Personally? I like NVDA, BABA, V, FIS, MELI, AMZN, UBER, SHOP, ETSY and FISV on the individual side. MRNA was a fabulous buy at 35.00. It’s probably still good at 69.00. Pfizer’s in that mix.

We’re concurrently in a bull and bear market with the S&P pushing resistance on its 200-day moving average. We’re likely going to see a struggle ensue absent a Covid breakthrough. Too many bad picks in the S&P itself. It’s like fishing with a big net — too big for this market. You need to be able to isolate companies that are positioned to benefit from Covid not just now but for the foreseeable future, and avoid those that have already benefitted as much as they’re going to.

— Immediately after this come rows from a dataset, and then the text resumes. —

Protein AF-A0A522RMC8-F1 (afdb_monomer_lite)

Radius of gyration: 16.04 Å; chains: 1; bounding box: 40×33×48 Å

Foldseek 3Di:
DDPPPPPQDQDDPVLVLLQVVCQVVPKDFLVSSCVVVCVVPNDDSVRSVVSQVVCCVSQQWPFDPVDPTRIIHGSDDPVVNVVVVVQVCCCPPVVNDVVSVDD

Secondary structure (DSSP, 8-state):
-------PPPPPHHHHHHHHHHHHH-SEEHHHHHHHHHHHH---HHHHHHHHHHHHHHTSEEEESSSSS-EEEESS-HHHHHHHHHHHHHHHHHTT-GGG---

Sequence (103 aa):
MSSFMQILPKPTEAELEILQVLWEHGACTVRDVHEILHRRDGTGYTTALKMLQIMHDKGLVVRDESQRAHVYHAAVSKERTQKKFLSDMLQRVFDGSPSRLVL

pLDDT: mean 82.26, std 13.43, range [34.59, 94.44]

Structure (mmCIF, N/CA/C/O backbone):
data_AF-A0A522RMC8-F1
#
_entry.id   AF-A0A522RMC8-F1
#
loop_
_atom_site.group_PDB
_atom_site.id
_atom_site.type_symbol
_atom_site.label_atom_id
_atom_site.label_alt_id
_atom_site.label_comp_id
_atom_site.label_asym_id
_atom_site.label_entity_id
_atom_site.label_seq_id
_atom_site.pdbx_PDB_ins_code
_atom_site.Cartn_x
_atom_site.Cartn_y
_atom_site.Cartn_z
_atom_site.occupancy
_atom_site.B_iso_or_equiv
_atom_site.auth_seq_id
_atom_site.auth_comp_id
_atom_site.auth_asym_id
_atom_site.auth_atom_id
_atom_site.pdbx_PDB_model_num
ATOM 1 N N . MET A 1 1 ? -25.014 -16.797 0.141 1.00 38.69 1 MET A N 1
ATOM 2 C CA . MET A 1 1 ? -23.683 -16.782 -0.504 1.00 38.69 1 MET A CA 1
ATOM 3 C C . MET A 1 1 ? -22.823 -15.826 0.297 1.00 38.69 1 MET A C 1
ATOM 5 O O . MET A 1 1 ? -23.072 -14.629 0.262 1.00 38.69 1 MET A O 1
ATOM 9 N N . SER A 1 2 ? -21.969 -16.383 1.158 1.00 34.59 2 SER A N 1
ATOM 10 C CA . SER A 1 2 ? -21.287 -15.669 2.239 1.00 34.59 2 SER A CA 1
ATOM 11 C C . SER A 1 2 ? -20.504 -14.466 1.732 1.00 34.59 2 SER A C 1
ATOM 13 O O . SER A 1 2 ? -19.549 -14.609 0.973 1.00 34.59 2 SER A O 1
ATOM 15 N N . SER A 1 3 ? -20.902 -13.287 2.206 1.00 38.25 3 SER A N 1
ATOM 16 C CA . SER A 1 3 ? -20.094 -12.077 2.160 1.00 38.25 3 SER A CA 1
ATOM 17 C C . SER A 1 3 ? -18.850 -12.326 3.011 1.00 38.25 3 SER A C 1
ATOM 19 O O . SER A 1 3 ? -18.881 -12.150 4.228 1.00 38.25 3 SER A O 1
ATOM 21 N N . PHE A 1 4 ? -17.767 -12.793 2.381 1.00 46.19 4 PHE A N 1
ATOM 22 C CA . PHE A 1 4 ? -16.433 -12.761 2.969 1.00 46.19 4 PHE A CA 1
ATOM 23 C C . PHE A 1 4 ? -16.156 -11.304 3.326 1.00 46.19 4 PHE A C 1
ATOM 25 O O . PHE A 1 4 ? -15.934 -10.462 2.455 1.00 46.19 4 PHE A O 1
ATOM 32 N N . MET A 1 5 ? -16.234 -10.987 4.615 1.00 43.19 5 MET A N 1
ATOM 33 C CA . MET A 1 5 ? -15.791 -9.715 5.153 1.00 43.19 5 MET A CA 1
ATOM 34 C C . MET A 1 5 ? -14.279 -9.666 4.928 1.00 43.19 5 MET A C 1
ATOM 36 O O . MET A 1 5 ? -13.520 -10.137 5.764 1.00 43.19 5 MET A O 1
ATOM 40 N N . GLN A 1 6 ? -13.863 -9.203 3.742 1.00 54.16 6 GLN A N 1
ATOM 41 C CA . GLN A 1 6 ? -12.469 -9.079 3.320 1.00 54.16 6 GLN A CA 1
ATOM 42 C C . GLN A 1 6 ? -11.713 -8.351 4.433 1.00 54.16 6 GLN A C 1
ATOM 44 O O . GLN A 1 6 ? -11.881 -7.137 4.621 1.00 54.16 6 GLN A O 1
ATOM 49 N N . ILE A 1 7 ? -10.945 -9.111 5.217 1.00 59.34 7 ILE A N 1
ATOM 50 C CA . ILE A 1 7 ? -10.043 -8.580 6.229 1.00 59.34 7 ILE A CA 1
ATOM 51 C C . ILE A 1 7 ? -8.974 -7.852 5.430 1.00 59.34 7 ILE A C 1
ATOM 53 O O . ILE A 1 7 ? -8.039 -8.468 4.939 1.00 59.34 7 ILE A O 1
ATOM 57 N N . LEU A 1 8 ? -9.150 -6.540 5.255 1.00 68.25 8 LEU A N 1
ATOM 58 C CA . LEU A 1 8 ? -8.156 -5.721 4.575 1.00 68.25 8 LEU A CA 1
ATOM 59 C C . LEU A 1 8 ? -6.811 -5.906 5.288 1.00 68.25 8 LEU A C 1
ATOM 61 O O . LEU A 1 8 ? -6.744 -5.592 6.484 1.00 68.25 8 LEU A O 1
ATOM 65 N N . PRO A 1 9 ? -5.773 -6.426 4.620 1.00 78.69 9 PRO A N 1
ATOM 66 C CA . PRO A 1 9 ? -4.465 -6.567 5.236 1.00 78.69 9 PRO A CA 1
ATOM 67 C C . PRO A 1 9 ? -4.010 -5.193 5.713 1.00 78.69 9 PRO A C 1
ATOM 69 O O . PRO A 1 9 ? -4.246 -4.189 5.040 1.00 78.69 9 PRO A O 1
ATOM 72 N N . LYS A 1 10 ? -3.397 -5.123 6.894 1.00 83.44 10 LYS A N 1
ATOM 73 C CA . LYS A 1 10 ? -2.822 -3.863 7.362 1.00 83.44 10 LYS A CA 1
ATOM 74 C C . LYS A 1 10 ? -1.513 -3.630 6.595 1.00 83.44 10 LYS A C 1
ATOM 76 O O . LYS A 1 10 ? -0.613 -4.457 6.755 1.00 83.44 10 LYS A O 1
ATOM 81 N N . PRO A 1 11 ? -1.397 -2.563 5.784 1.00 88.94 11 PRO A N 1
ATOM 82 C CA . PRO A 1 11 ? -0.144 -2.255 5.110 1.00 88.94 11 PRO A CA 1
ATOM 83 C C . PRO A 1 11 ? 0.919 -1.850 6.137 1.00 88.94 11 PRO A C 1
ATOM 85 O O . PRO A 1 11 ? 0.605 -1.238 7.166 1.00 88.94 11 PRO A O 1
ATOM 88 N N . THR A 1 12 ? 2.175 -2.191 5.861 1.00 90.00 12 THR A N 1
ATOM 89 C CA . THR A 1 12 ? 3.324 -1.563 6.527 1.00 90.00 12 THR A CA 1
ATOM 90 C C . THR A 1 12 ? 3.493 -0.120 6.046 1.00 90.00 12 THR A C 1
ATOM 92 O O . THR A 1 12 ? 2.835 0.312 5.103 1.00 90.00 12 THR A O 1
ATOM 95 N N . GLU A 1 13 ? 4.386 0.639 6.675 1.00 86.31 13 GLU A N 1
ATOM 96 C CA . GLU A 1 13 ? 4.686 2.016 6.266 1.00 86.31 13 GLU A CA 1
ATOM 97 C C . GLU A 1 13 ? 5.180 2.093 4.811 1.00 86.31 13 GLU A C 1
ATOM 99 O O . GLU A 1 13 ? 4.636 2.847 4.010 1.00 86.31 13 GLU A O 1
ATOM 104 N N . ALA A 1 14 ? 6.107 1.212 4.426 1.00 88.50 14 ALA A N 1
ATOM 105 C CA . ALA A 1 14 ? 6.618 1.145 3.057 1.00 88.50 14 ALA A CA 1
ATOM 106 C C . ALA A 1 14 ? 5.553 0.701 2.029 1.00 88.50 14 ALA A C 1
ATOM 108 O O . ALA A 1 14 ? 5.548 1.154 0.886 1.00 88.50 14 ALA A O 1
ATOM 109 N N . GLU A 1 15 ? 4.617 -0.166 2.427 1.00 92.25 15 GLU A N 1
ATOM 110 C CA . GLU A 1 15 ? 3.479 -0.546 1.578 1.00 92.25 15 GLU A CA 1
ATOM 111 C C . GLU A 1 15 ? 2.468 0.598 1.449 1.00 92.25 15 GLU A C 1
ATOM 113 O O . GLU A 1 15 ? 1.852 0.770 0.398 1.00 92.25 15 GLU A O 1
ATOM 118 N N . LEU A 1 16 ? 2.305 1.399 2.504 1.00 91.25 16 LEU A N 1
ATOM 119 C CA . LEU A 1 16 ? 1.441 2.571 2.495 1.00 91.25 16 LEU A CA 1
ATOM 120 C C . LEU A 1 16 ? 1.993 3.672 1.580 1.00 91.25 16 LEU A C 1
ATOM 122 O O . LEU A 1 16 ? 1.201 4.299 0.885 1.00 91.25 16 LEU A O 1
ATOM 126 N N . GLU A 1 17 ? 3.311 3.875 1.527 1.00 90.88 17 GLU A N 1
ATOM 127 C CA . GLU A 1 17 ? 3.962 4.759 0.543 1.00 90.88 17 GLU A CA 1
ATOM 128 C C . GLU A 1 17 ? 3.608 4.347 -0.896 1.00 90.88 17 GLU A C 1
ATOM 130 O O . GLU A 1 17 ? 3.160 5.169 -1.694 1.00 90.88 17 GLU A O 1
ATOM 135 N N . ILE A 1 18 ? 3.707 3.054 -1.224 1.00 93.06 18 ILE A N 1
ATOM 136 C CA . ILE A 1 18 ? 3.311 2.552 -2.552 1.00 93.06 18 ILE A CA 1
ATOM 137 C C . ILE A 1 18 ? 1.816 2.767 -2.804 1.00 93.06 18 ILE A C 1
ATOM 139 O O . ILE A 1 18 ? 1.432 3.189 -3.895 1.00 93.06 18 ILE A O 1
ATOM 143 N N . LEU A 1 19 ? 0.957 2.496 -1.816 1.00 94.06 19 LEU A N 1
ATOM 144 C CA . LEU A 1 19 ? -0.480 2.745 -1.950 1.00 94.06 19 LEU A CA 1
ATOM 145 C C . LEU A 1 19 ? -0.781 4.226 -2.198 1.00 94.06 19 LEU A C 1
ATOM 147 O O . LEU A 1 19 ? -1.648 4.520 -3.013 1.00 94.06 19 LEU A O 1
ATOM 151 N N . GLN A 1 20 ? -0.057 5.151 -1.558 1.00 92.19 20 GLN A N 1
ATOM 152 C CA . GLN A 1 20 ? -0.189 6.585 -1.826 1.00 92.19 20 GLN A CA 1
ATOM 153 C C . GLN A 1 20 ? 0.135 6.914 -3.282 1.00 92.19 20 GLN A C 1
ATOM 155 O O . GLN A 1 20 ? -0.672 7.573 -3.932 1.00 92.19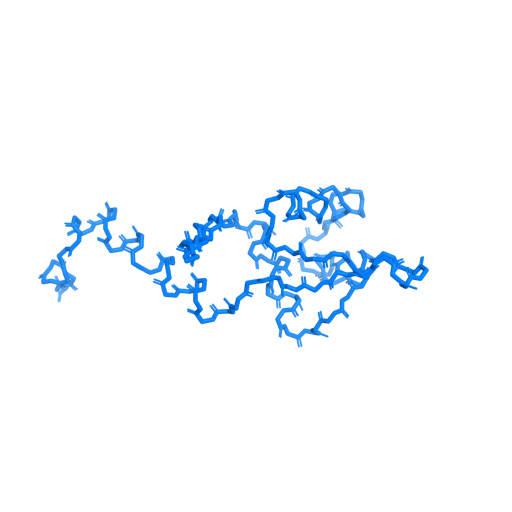 20 GLN A O 1
ATOM 160 N N . VAL A 1 21 ? 1.239 6.381 -3.817 1.00 93.19 21 VAL A N 1
ATOM 161 C CA . VAL A 1 21 ? 1.595 6.549 -5.234 1.00 93.19 21 VAL A CA 1
ATOM 162 C C . VAL A 1 21 ? 0.471 6.047 -6.144 1.00 93.19 21 VAL A C 1
ATOM 164 O O . VAL A 1 21 ? 0.047 6.762 -7.048 1.00 93.19 21 VAL A O 1
ATOM 167 N N . LEU A 1 22 ? -0.066 4.854 -5.880 1.00 94.25 22 LEU A N 1
ATOM 168 C CA . LEU A 1 22 ? -1.142 4.268 -6.687 1.00 94.25 22 LEU A CA 1
ATOM 169 C C . LEU A 1 22 ? -2.483 5.008 -6.542 1.00 94.25 22 LEU A C 1
ATOM 171 O O . LEU A 1 22 ? -3.275 5.036 -7.481 1.00 94.25 22 LEU A O 1
ATOM 175 N N . TRP A 1 23 ? -2.768 5.613 -5.388 1.00 94.12 23 TRP A N 1
ATOM 176 C CA . TRP A 1 23 ? -3.963 6.443 -5.208 1.00 94.12 23 TRP A CA 1
ATOM 177 C C . TRP A 1 23 ? -3.841 7.804 -5.899 1.00 94.12 23 TRP A C 1
ATOM 179 O O . TRP A 1 23 ? -4.846 8.328 -6.369 1.00 94.12 23 TRP A O 1
ATOM 189 N N . GLU A 1 24 ? -2.640 8.381 -5.949 1.00 93.50 24 GLU A N 1
ATOM 190 C CA . GLU A 1 24 ? -2.384 9.686 -6.570 1.00 93.50 24 GLU A CA 1
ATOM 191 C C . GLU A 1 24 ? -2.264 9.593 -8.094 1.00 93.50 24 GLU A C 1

FWIW, the top of the top hedges are buying COUP, UBER, APPL, MSCI, AYX. They’re adding to MSFT and BABA.

With the amount of money you want to invest, it may make sense to consider an ETF or two, preferably sector funds. There are some good ones out there. After all, how many shares of AMZN, SHOP or GOOGL can you pick up with 3k? Not many. I’d address the above questions before moving forward. You’re a CPA so the tax issue should be simple.